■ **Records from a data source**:
■ ■ ■ ■

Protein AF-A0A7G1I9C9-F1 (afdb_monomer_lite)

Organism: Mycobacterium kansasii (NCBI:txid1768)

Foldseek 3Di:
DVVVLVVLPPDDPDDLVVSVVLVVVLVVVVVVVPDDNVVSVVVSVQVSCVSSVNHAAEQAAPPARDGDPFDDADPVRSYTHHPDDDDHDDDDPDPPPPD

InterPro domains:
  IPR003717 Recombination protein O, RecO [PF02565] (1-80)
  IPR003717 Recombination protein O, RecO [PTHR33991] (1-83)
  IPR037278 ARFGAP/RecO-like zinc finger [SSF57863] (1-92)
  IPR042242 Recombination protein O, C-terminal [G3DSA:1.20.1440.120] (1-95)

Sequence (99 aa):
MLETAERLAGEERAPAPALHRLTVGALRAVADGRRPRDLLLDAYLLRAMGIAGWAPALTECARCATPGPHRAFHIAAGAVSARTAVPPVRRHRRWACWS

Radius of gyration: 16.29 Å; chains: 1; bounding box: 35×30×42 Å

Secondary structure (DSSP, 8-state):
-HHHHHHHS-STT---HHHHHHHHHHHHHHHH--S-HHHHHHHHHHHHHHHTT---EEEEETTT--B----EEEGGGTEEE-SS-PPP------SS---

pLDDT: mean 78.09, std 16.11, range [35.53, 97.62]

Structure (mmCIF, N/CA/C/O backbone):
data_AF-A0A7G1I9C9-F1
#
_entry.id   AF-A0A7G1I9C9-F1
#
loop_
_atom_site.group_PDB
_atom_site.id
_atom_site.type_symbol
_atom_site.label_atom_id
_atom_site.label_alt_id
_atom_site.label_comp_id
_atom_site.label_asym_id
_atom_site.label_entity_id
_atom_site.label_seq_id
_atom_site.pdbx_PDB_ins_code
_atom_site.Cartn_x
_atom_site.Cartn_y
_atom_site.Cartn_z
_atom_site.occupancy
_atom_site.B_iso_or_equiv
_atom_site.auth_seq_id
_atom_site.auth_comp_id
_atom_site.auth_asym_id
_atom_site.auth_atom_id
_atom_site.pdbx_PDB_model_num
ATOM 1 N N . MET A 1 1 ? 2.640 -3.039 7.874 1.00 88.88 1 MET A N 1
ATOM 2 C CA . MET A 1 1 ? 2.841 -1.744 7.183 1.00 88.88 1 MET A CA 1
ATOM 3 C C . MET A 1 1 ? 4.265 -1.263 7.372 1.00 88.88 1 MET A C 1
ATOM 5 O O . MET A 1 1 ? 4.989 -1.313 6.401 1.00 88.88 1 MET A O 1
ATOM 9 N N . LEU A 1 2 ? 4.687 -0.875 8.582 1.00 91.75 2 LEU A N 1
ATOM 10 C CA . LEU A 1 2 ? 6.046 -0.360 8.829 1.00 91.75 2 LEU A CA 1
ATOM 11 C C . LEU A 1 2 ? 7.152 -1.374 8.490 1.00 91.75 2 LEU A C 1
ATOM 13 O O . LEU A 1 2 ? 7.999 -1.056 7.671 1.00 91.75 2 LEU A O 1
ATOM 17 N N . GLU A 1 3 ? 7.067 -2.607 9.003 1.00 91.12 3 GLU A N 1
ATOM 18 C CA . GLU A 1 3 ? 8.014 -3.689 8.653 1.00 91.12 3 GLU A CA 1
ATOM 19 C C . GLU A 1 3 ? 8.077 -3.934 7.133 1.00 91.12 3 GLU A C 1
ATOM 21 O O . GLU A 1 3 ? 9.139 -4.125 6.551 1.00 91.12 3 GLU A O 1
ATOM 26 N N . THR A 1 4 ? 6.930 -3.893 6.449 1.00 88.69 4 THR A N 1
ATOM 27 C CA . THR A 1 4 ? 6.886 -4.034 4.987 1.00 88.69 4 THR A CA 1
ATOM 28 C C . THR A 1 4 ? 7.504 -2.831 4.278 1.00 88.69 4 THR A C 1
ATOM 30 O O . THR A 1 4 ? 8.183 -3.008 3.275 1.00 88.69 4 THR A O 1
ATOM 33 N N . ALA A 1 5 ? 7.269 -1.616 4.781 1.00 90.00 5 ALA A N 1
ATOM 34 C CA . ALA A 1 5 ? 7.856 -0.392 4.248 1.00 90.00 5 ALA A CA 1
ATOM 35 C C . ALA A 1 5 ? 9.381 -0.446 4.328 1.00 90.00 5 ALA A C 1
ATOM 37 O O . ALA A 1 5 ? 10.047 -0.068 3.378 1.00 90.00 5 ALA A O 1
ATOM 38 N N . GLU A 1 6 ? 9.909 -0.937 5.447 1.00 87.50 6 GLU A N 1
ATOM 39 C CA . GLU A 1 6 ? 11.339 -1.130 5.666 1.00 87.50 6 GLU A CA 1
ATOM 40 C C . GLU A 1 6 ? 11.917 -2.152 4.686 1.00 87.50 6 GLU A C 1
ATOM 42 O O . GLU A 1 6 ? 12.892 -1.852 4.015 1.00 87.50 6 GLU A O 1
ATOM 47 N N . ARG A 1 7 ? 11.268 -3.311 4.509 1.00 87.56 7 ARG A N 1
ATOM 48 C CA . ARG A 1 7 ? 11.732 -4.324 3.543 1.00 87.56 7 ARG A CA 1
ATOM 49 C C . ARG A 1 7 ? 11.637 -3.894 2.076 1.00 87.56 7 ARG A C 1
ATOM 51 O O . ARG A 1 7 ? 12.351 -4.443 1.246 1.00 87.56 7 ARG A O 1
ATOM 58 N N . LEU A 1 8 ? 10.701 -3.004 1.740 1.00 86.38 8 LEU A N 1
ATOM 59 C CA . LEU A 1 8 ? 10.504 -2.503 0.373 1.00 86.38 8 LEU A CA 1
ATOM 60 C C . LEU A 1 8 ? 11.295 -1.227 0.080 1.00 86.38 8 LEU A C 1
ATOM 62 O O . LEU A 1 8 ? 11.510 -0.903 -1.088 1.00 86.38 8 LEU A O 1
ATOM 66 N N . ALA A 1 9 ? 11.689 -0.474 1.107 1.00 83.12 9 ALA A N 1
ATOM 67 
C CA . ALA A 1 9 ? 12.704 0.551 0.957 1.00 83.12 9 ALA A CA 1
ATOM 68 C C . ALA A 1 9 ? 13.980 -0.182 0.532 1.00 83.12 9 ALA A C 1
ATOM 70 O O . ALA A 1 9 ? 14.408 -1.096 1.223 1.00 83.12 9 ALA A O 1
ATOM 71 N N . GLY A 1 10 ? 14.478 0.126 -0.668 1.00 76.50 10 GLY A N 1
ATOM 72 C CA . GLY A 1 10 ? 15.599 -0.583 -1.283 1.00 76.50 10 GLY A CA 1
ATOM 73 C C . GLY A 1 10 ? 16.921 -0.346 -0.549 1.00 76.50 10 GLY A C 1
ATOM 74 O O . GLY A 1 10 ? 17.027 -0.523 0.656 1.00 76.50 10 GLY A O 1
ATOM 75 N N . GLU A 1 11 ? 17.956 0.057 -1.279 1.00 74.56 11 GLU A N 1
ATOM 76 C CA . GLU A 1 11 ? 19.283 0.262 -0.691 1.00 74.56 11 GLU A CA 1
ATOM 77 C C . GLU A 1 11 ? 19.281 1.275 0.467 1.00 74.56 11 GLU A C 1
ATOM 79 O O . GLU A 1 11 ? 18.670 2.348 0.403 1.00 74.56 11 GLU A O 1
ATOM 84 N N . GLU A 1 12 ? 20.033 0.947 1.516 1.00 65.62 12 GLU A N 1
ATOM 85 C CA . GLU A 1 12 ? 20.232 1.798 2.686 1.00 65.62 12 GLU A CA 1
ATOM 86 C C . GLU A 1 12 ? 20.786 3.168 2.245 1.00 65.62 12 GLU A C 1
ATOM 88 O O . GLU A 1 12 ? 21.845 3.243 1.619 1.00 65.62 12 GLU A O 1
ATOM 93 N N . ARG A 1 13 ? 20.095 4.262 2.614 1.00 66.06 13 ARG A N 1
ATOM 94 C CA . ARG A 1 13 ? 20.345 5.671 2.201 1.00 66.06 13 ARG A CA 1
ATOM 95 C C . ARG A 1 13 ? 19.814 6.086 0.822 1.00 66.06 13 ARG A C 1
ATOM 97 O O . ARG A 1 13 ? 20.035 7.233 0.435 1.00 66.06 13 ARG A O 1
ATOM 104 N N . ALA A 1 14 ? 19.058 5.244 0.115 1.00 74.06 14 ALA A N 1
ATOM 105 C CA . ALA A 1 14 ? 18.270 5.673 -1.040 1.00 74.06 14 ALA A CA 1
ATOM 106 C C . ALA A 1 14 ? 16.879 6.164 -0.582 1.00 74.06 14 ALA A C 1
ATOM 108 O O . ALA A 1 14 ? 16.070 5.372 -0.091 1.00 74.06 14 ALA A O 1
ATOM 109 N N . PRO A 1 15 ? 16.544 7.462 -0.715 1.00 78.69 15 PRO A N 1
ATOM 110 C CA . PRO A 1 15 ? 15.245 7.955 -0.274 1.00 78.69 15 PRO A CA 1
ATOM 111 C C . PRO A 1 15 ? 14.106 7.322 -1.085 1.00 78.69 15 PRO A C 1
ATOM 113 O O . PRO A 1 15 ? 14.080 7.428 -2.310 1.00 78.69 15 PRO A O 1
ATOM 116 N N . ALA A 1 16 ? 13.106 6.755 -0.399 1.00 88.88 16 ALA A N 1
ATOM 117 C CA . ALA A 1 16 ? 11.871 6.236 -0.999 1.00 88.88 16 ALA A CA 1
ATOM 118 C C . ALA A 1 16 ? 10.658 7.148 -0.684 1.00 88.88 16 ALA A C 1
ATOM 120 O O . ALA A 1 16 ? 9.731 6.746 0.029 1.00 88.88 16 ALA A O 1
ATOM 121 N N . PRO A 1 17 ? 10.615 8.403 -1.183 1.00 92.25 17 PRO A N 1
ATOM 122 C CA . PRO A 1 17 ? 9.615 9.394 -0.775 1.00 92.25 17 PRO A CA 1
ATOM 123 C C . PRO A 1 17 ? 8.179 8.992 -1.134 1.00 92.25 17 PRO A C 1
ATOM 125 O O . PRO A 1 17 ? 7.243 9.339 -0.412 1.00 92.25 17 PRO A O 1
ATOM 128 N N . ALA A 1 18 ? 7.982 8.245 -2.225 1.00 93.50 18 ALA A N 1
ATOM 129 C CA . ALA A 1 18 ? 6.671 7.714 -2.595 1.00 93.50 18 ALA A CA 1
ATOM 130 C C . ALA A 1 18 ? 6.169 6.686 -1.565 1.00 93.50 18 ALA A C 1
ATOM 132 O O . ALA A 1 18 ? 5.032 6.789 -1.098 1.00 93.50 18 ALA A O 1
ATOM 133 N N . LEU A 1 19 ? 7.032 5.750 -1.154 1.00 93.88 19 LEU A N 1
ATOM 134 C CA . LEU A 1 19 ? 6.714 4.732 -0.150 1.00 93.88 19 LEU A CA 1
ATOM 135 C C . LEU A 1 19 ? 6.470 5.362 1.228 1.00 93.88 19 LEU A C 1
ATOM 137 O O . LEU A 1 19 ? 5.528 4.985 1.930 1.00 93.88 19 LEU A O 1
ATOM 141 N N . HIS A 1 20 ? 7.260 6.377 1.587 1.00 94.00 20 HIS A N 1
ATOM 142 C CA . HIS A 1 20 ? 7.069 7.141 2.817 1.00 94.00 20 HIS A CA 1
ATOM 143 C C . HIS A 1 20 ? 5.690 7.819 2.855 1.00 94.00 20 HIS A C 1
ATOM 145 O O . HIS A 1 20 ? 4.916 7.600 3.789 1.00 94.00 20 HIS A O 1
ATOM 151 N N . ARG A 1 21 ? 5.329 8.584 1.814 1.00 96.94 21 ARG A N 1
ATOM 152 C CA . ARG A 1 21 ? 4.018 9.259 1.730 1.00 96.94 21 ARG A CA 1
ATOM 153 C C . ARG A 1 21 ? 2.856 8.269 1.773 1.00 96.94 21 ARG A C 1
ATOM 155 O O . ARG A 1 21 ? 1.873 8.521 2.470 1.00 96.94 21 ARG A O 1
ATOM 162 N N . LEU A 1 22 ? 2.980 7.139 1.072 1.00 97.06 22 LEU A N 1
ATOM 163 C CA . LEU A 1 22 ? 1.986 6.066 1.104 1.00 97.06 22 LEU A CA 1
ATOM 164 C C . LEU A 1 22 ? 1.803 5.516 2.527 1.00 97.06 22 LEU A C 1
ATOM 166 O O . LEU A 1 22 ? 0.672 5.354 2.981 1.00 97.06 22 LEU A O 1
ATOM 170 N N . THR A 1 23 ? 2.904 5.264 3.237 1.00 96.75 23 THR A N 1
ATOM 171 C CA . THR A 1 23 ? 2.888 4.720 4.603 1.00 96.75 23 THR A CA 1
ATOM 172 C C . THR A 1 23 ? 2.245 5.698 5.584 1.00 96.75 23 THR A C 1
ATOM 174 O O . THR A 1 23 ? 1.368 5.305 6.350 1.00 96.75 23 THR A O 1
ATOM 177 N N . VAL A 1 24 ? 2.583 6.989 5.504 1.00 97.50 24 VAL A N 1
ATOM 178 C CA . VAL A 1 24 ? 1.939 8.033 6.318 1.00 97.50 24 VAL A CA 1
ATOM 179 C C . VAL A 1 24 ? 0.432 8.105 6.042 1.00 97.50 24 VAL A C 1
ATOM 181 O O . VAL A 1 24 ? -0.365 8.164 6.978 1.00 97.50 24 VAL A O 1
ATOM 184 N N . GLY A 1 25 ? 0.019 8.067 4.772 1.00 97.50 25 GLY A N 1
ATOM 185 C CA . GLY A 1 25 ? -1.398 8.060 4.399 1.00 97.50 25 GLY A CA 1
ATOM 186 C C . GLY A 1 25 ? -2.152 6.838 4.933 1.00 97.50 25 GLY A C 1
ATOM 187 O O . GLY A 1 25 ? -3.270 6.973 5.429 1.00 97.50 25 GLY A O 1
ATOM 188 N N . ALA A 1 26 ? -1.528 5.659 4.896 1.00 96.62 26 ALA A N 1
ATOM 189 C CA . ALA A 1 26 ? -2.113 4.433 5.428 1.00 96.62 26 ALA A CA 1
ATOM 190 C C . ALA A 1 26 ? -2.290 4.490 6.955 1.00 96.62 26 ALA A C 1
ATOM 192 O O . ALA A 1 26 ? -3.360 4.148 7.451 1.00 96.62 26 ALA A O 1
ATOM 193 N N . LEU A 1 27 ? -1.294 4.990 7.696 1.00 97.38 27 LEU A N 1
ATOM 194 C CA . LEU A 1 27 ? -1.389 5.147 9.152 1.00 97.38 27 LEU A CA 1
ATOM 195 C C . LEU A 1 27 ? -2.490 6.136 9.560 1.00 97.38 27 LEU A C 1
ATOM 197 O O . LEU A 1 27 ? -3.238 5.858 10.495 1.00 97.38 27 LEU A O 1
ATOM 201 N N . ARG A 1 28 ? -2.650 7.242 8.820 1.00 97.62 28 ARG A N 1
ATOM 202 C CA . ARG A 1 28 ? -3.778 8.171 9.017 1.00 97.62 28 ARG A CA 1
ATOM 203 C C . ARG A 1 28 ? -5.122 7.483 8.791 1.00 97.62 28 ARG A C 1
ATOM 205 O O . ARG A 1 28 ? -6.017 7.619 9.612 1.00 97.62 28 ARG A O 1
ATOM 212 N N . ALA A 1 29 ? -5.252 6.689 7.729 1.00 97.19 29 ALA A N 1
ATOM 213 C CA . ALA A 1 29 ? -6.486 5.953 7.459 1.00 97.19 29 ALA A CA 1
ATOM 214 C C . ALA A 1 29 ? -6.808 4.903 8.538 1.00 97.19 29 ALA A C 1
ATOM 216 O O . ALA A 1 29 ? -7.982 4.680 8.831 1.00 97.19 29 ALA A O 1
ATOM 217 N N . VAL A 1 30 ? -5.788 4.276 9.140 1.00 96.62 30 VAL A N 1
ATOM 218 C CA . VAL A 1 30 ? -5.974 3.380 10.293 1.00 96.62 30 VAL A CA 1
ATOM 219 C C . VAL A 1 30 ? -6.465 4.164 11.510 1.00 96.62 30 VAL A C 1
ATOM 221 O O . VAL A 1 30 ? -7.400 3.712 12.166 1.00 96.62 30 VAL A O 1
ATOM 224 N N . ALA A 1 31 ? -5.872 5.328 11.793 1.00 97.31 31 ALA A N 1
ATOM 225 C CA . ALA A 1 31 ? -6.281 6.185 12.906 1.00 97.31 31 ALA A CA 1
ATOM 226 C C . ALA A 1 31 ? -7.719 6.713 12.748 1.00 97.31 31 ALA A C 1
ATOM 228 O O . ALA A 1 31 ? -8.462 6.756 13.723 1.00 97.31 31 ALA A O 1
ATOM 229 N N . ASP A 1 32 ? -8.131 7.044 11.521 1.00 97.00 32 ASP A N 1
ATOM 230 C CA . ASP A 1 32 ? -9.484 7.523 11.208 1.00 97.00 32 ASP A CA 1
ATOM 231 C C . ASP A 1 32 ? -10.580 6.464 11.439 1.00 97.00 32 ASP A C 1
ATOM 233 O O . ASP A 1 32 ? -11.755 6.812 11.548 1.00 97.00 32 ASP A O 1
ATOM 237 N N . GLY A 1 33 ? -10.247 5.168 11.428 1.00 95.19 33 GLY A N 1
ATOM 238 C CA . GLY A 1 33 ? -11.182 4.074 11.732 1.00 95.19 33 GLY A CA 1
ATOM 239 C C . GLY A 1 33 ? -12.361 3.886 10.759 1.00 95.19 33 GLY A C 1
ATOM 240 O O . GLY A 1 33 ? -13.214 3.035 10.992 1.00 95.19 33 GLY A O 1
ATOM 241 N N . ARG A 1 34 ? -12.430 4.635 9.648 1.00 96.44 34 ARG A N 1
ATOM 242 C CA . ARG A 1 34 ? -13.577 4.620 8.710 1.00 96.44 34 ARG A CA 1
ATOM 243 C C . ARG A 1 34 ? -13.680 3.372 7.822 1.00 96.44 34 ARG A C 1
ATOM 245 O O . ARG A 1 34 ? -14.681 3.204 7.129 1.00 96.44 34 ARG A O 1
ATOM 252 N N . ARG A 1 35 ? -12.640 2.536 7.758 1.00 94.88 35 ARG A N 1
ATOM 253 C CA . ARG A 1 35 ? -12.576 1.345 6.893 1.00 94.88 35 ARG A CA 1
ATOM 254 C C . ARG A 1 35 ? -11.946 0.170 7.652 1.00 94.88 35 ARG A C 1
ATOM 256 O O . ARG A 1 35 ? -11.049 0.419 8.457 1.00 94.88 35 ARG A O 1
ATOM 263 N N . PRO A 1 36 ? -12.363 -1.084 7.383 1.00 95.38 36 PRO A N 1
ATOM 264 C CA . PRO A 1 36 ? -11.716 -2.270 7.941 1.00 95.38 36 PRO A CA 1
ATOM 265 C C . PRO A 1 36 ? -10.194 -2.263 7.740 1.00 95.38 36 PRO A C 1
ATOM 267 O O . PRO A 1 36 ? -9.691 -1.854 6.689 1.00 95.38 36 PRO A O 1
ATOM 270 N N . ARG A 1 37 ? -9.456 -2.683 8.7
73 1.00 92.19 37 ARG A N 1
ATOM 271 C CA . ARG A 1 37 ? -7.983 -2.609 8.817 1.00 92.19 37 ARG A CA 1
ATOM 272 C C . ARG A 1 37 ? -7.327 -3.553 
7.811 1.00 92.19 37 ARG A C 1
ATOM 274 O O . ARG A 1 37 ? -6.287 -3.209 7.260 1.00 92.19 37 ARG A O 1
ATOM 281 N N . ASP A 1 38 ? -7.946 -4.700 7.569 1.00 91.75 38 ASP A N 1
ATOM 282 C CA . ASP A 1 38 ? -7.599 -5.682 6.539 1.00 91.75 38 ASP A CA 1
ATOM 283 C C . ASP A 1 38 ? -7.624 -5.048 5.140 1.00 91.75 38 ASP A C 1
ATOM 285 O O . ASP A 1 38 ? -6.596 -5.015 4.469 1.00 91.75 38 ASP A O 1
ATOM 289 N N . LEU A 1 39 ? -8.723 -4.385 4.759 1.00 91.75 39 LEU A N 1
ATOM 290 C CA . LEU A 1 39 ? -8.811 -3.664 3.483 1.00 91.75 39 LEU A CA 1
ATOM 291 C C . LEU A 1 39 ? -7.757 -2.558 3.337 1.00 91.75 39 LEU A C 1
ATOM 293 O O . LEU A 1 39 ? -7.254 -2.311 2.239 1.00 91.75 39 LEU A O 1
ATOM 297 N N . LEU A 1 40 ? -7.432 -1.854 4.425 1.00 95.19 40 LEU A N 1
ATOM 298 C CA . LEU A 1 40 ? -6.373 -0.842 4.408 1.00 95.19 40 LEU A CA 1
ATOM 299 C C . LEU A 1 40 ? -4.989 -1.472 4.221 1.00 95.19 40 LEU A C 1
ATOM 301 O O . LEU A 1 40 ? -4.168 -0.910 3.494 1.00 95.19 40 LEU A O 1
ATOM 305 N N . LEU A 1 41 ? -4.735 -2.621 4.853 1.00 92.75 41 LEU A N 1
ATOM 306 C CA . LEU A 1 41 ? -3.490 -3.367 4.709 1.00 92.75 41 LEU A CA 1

■ ■ ■ ■

■ **WORK INSTRUCTIONS**: What is asked for is an exact copy of the lines above from the one containing "ATOM 238 C CA" through the one containing "ATOM 264 C CA", and only those.

■ **RESULT FOR THIS TASK**:
ATOM 238 C CA . GLY A 1 33 ? -11.182 4.074 11.732 1.00 95.19 33 GLY A CA 1
ATOM 239 C C . GLY A 1 33 ? -12.361 3.886 10.759 1.00 95.19 33 GLY A C 1
ATOM 240 O O . GLY A 1 33 ? -13.214 3.035 10.992 1.00 95.19 33 GLY A O 1
ATOM 241 N N . ARG A 1 34 ? -12.430 4.635 9.648 1.00 96.44 34 ARG A N 1
ATOM 242 C CA . ARG A 1 34 ? -13.577 4.620 8.710 1.00 96.44 34 ARG A CA 1
ATOM 243 C C . ARG A 1 34 ? -13.680 3.372 7.822 1.00 96.44 34 ARG A C 1
ATOM 245 O O . ARG A 1 34 ? -14.681 3.204 7.129 1.00 96.44 34 ARG A O 1
ATOM 252 N N . ARG A 1 35 ? -12.640 2.536 7.758 1.00 94.88 35 ARG A N 1
ATOM 253 C CA . ARG A 1 35 ? -12.576 1.345 6.893 1.00 94.88 35 ARG A CA 1
ATOM 254 C C . ARG A 1 35 ? -11.946 0.170 7.652 1.00 94.88 35 ARG A C 1
ATOM 256 O O . ARG A 1 35 ? -11.049 0.419 8.457 1.00 94.88 35 ARG A O 1
ATOM 263 N N . PRO A 1 36 ? -12.363 -1.084 7.383 1.00 95.38 36 PRO A N 1
ATOM 264 C CA . PRO A 1 36 ? -11.716 -2.270 7.941 1.00 95.38 36 PRO A CA 1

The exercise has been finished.